Small played most of his games for the Dons as a midfielder, on either wing, and also at times as a striker.

===Sheffield Wednesday===
On 15 May 2006, Small signed for Championship club Sheffield Wednesday for an undisclosed "substantial" transfer fee, signing a three-year contract. On signing Small, then Wednesday manager Paul Sturrock said, "I've seen Wade several times over the last couple of years and he's our type of signing. He is very quick, can play in a variety of positions offensively and has high potential. I hope he does very well for Sheffield Wednesday."

His first appearance was as an 80th-minute substitute in a 0–0 draw with Preston North End at Deepdale on 5 August. He scored his first goal when the Owls drew 2–2 with Wolverhampton Wanderers at Molineux. Injury problems restricted him to 23 appearances in his first season, scoring two goals. In November, during a three-match suspension, he had a minor operation on his knee, having carried the injury for a while.

In the 2007–08 season, he made 30 appearances, scoring four goals.

After making seven starts and thirteen substitute appearances in the 2008–09 season, he joined fellow Championship club Blackpool on 13 March 2009, on a one-month loan deal. A day later he scored on his debut as the Seasiders beat Barnsley 1–0 at Oakwell. Three days later he was named in the Football League's "Championship Team of the Week".
On 8 May 2009, Small's contract with Sheffield Wednesday was terminated by mutual consent. Through the following summer, Small was reported to have held talks with Crystal Palace, Leeds United and Norwich City regarding moves to one of those clubs.

On 18 July 2009, Small began a trial at Charlton Athletic playing in a number of their friendlies. In August, he signed for the club on a non-contract basis. He left shortly after, his only game for Charlton being in a 1–0 defeat to Hereford United in the League Cup.

===Chesterfield===

In August 2009, Small signed with the Spireites on a one-year deal until June 2010. He made his first appearance for on 29 August 2009, in a League Two match against Morecambe as a 66th-minute substitute and scored his first goals for the club on his full debut, in a 5–1 Football League Trophy victory over Burton Albion on 1 September 2009.

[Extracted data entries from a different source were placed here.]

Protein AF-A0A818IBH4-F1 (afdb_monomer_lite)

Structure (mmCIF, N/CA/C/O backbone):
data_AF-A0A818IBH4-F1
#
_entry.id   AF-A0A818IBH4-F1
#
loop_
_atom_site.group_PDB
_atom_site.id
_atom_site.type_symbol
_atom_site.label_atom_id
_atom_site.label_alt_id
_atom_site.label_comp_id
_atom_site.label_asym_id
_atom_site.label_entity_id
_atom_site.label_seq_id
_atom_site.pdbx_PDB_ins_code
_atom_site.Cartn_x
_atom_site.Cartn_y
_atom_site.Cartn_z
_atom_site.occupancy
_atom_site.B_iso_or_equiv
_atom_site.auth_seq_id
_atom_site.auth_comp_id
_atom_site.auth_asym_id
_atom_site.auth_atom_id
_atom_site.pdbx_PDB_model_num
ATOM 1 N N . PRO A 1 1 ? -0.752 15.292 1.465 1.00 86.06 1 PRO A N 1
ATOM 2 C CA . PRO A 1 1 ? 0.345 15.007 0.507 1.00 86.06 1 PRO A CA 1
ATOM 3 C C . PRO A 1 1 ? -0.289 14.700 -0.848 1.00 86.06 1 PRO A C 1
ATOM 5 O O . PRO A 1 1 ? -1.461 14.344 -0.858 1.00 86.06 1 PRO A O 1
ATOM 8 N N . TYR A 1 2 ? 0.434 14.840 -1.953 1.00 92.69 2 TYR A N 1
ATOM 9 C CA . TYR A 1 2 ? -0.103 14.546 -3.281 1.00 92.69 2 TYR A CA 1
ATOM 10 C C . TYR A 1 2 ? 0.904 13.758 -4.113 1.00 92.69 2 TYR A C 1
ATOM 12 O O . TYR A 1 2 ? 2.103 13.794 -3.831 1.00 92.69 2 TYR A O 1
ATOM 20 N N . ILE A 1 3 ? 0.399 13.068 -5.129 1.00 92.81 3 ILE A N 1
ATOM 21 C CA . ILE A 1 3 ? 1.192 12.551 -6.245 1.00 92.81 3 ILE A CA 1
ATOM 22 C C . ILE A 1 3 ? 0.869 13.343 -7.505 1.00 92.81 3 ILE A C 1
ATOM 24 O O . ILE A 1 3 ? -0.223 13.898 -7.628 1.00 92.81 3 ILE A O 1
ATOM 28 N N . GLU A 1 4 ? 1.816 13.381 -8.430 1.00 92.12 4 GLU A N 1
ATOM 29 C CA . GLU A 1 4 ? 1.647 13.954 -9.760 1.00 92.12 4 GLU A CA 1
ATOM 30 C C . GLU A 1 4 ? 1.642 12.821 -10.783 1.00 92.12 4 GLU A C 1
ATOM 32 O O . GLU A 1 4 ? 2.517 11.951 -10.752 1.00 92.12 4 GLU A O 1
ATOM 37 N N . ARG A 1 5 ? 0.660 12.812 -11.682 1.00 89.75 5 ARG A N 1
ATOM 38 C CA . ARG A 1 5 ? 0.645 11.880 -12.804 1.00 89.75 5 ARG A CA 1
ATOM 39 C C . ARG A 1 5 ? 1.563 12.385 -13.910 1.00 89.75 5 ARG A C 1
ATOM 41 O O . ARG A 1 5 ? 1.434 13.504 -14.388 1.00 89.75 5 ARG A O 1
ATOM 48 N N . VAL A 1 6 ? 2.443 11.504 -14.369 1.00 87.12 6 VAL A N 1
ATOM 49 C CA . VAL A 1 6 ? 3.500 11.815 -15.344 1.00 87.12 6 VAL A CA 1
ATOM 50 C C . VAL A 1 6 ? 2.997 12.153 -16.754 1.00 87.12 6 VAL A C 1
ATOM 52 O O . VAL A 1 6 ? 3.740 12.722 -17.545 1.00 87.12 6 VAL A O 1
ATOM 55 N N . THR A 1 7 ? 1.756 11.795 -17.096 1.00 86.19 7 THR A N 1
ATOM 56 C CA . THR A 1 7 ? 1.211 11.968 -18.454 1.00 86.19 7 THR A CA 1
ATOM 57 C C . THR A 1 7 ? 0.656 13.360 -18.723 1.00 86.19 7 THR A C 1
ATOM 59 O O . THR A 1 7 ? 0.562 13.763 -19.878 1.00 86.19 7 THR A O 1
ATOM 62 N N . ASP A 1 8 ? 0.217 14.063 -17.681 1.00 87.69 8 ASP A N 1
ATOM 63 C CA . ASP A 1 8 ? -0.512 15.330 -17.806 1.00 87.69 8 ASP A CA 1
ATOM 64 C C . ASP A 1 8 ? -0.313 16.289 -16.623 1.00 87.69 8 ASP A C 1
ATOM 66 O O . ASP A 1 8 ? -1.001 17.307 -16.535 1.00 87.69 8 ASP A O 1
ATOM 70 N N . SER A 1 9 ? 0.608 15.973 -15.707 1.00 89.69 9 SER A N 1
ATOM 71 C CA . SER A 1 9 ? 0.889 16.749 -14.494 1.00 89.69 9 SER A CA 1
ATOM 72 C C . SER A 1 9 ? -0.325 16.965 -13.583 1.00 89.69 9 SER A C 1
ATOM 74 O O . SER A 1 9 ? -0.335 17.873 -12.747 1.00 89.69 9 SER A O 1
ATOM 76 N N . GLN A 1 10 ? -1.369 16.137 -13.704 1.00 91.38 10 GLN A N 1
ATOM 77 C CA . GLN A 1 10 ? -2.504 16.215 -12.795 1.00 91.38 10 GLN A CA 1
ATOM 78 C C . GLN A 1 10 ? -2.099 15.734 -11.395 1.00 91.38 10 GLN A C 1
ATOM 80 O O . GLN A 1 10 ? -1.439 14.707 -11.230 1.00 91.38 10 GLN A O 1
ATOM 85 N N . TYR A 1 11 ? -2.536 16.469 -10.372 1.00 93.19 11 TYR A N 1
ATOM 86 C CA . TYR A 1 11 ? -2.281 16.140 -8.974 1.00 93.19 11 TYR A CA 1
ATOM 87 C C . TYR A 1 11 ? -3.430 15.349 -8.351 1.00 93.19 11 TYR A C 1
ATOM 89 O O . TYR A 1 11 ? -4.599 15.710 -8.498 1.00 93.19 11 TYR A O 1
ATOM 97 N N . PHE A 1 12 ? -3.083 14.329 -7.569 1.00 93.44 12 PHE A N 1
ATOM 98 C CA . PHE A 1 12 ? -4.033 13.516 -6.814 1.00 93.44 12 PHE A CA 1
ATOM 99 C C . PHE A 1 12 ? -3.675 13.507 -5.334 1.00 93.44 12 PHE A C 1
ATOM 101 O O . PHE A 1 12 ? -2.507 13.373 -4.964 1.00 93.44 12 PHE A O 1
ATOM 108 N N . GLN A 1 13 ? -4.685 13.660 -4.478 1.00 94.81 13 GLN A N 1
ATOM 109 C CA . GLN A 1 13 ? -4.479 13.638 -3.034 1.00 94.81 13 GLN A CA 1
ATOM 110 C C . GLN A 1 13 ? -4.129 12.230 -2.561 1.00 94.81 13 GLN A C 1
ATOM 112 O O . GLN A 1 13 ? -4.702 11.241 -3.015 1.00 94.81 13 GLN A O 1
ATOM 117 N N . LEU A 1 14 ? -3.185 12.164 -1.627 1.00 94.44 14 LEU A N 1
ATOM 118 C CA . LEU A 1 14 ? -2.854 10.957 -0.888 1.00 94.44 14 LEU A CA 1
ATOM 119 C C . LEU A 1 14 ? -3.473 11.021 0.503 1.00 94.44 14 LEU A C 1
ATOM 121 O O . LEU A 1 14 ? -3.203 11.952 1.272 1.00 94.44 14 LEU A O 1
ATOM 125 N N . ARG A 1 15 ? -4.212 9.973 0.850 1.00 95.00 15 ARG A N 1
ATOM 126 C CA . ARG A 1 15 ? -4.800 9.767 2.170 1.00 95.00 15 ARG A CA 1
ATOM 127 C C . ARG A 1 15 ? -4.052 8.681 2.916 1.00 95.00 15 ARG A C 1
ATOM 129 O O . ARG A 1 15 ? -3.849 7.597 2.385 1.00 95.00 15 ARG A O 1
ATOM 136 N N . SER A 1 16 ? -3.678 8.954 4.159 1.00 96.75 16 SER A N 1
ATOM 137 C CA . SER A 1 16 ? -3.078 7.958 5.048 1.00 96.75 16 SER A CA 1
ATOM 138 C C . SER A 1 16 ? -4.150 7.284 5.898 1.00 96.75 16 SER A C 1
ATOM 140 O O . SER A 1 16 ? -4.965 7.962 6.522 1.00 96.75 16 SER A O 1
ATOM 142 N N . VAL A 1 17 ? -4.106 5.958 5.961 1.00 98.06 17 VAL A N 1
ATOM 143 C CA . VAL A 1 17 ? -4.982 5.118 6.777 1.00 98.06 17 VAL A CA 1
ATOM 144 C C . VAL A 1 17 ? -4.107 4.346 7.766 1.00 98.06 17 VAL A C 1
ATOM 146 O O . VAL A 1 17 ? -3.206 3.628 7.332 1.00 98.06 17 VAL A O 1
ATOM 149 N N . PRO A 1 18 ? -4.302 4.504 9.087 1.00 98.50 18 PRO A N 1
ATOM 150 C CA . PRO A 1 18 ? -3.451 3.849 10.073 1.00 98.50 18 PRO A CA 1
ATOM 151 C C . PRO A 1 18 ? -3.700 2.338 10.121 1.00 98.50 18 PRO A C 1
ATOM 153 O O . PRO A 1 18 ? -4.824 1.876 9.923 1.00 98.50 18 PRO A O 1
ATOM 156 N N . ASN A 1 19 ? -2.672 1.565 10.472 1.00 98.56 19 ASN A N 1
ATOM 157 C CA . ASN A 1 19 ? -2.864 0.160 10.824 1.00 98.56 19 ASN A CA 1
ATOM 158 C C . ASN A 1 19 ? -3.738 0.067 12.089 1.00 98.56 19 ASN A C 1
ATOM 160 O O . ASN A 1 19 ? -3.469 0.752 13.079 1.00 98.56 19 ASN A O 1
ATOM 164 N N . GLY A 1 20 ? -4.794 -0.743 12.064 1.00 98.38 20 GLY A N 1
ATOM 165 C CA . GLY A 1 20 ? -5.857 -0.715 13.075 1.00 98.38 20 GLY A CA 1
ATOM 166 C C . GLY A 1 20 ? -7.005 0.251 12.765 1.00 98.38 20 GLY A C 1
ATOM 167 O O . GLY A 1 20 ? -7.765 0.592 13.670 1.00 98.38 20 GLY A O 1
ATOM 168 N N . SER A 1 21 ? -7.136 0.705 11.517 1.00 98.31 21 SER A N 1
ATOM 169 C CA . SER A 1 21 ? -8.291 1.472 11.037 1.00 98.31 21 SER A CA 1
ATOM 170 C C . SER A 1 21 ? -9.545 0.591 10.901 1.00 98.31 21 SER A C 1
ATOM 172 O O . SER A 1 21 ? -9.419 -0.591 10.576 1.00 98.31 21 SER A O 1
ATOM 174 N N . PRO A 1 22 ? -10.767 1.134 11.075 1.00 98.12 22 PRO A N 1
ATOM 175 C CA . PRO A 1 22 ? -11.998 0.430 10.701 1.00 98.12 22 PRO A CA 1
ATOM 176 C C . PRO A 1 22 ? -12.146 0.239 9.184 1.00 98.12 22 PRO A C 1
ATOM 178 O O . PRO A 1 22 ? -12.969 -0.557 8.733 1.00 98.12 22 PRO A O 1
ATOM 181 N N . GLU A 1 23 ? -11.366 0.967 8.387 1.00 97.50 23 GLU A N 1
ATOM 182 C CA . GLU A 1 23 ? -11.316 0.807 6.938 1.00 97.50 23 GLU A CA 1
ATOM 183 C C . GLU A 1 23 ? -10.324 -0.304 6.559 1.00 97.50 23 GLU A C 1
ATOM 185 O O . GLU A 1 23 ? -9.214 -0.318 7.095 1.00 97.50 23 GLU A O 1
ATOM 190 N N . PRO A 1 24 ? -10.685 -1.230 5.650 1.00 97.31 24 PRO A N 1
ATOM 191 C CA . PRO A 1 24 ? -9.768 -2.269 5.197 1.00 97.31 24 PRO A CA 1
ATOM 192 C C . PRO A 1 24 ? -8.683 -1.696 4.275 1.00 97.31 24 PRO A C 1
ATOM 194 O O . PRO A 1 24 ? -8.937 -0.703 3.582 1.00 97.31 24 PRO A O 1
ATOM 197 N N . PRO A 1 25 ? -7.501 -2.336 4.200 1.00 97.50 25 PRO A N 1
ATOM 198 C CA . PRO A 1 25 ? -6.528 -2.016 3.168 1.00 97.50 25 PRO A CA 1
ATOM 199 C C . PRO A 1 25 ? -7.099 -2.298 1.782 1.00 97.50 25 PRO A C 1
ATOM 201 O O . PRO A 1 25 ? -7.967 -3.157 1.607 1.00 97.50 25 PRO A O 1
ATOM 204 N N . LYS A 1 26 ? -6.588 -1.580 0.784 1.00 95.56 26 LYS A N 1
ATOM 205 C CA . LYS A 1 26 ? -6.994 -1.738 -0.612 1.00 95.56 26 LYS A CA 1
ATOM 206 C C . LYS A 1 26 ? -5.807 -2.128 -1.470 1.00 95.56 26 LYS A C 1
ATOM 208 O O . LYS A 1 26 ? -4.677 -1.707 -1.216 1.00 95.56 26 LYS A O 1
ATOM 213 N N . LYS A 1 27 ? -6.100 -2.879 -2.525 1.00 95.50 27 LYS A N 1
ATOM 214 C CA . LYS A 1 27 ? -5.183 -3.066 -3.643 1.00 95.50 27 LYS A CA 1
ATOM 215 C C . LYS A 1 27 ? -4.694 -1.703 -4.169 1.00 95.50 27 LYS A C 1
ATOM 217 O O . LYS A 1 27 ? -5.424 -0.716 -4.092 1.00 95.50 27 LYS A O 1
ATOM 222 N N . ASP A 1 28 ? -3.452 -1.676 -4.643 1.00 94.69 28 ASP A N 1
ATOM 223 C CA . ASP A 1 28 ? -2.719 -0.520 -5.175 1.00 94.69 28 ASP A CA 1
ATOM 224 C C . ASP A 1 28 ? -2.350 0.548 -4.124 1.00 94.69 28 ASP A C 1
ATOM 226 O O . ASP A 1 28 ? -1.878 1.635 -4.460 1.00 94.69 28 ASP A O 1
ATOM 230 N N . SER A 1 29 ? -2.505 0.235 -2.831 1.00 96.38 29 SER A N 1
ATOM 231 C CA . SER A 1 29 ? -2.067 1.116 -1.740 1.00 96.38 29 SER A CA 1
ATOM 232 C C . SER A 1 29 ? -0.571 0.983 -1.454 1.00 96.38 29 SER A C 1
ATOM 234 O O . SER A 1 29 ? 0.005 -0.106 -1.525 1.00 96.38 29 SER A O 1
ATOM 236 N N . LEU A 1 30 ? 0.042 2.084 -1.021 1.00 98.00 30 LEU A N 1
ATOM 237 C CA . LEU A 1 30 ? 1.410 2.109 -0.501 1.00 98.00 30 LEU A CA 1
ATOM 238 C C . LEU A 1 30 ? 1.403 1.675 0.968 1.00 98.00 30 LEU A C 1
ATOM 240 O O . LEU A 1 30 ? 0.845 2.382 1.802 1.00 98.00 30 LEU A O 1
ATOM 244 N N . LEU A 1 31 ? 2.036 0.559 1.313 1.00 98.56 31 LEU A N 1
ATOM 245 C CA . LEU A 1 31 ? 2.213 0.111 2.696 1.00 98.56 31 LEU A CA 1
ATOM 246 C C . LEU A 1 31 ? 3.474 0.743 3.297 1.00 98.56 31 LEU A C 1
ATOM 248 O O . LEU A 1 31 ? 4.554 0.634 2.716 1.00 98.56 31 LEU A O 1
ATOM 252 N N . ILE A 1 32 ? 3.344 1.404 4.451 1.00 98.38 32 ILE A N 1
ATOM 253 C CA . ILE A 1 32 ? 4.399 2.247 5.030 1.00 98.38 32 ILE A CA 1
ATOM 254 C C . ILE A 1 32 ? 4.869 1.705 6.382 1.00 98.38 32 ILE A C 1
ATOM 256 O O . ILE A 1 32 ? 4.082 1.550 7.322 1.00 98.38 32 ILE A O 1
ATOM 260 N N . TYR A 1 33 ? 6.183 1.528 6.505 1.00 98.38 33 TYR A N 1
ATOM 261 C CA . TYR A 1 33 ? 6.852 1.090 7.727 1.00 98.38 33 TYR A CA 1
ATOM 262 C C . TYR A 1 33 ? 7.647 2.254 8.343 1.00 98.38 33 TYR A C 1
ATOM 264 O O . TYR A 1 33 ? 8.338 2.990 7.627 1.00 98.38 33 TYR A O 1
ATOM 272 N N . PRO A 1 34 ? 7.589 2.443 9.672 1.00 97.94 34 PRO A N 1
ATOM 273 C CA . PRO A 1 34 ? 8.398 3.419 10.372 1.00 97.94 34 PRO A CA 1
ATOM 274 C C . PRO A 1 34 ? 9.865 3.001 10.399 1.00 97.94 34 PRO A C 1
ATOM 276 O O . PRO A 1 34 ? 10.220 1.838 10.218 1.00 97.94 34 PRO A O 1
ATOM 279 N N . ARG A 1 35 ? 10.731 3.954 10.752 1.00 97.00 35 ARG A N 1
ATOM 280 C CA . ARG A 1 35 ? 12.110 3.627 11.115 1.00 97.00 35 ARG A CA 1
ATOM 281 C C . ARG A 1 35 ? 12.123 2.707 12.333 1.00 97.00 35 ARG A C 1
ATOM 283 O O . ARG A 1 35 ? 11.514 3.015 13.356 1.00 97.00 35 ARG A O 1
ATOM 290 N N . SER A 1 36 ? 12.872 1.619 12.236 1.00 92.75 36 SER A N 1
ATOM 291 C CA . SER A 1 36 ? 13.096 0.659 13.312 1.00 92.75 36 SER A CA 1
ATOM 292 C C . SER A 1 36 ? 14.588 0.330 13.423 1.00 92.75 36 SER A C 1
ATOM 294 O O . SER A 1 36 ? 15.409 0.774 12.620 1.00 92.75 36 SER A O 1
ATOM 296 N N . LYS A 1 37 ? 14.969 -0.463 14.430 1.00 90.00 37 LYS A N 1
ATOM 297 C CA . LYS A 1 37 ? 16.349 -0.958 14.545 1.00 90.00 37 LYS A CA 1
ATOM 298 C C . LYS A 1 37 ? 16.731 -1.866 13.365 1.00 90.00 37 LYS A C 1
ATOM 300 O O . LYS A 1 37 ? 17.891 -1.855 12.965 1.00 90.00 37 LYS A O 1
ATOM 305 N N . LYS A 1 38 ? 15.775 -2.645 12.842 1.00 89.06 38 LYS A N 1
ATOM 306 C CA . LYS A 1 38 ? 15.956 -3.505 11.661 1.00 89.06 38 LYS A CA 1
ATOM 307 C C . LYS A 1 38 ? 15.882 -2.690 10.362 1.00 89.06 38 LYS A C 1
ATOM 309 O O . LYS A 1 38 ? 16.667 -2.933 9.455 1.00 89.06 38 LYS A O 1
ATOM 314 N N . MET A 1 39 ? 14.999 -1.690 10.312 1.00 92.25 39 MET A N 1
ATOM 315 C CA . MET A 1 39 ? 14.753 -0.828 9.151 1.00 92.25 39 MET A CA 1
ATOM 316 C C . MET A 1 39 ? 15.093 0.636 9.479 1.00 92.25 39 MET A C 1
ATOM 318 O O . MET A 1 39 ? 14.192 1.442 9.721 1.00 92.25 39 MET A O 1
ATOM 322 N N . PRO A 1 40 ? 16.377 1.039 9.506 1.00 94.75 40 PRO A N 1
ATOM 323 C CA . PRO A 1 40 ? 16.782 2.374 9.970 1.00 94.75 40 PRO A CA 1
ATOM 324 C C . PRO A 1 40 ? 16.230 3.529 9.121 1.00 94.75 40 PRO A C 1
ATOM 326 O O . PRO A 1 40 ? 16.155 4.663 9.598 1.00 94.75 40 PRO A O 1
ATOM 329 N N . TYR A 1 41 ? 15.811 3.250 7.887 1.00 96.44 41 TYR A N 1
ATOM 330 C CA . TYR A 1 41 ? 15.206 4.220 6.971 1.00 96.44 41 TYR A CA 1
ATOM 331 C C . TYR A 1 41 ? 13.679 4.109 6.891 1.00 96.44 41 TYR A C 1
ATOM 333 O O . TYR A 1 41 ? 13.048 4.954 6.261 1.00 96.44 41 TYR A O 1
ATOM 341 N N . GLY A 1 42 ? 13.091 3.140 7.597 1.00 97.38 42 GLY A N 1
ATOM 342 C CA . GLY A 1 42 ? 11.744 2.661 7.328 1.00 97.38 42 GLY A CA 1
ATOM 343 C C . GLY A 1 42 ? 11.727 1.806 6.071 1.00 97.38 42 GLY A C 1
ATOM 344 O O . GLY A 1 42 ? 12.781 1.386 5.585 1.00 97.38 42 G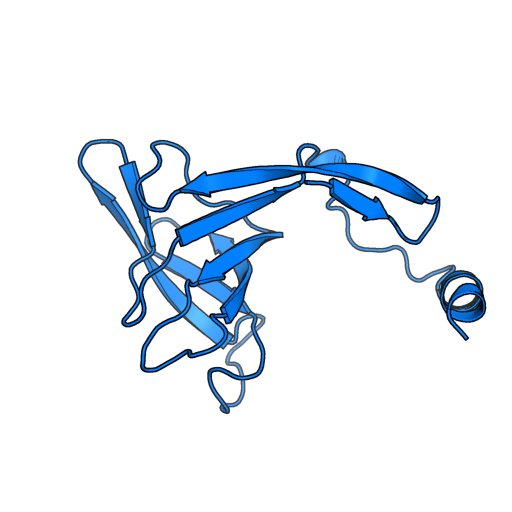LY A O 1
ATOM 345 N N . HIS A 1 43 ? 10.529 1.553 5.564 1.00 98.06 43 HIS A N 1
ATOM 346 C CA . HIS A 1 43 ? 10.333 0.768 4.354 1.00 98.06 43 HIS A CA 1
ATOM 347 C C . HIS A 1 43 ? 9.010 1.136 3.681 1.00 98.06 43 HIS A C 1
ATOM 349 O O . HIS A 1 43 ? 8.103 1.679 4.319 1.00 98.06 43 HIS A O 1
ATOM 355 N N . VAL A 1 44 ? 8.918 0.863 2.384 1.00 98.25 44 VAL A N 1
ATOM 356 C CA . VAL A 1 44 ? 7.708 1.058 1.586 1.00 98.25 44 VAL A CA 1
ATOM 357 C C . VAL A 1 44 ? 7.497 -0.143 0.679 1.00 98.25 44 VAL A C 1
ATOM 359 O O . VAL A 1 44 ? 8.442 -0.668 0.091 1.00 98.25 44 VAL A O 1
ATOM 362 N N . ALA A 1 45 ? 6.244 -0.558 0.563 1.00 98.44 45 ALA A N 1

Manager John Sheridan said: "Wade Small is an exciting player who is capable of causing problems for the opposition. He is quick and pacey and although he can play in all the forward positions he is also a versatile player." He added: "He will be a very useful addition to the squad and I am excited he has joined us."

During the 2010 January transfer window, Small was sensationally linked with a move to Bristol City after being spotted in a helicopter above Ashton Gate.

===Aldershot Town===
On 30 July 2010, Small signed for Aldershot Town. He left the club in 2011.

===Non League===
In the 2011–12 pre-season he joined Lewes and played in two competitive games for the club before moving to Tooting & Mitcham United at the beginning of September. In the summer of 2012, Small joined Kingstonian.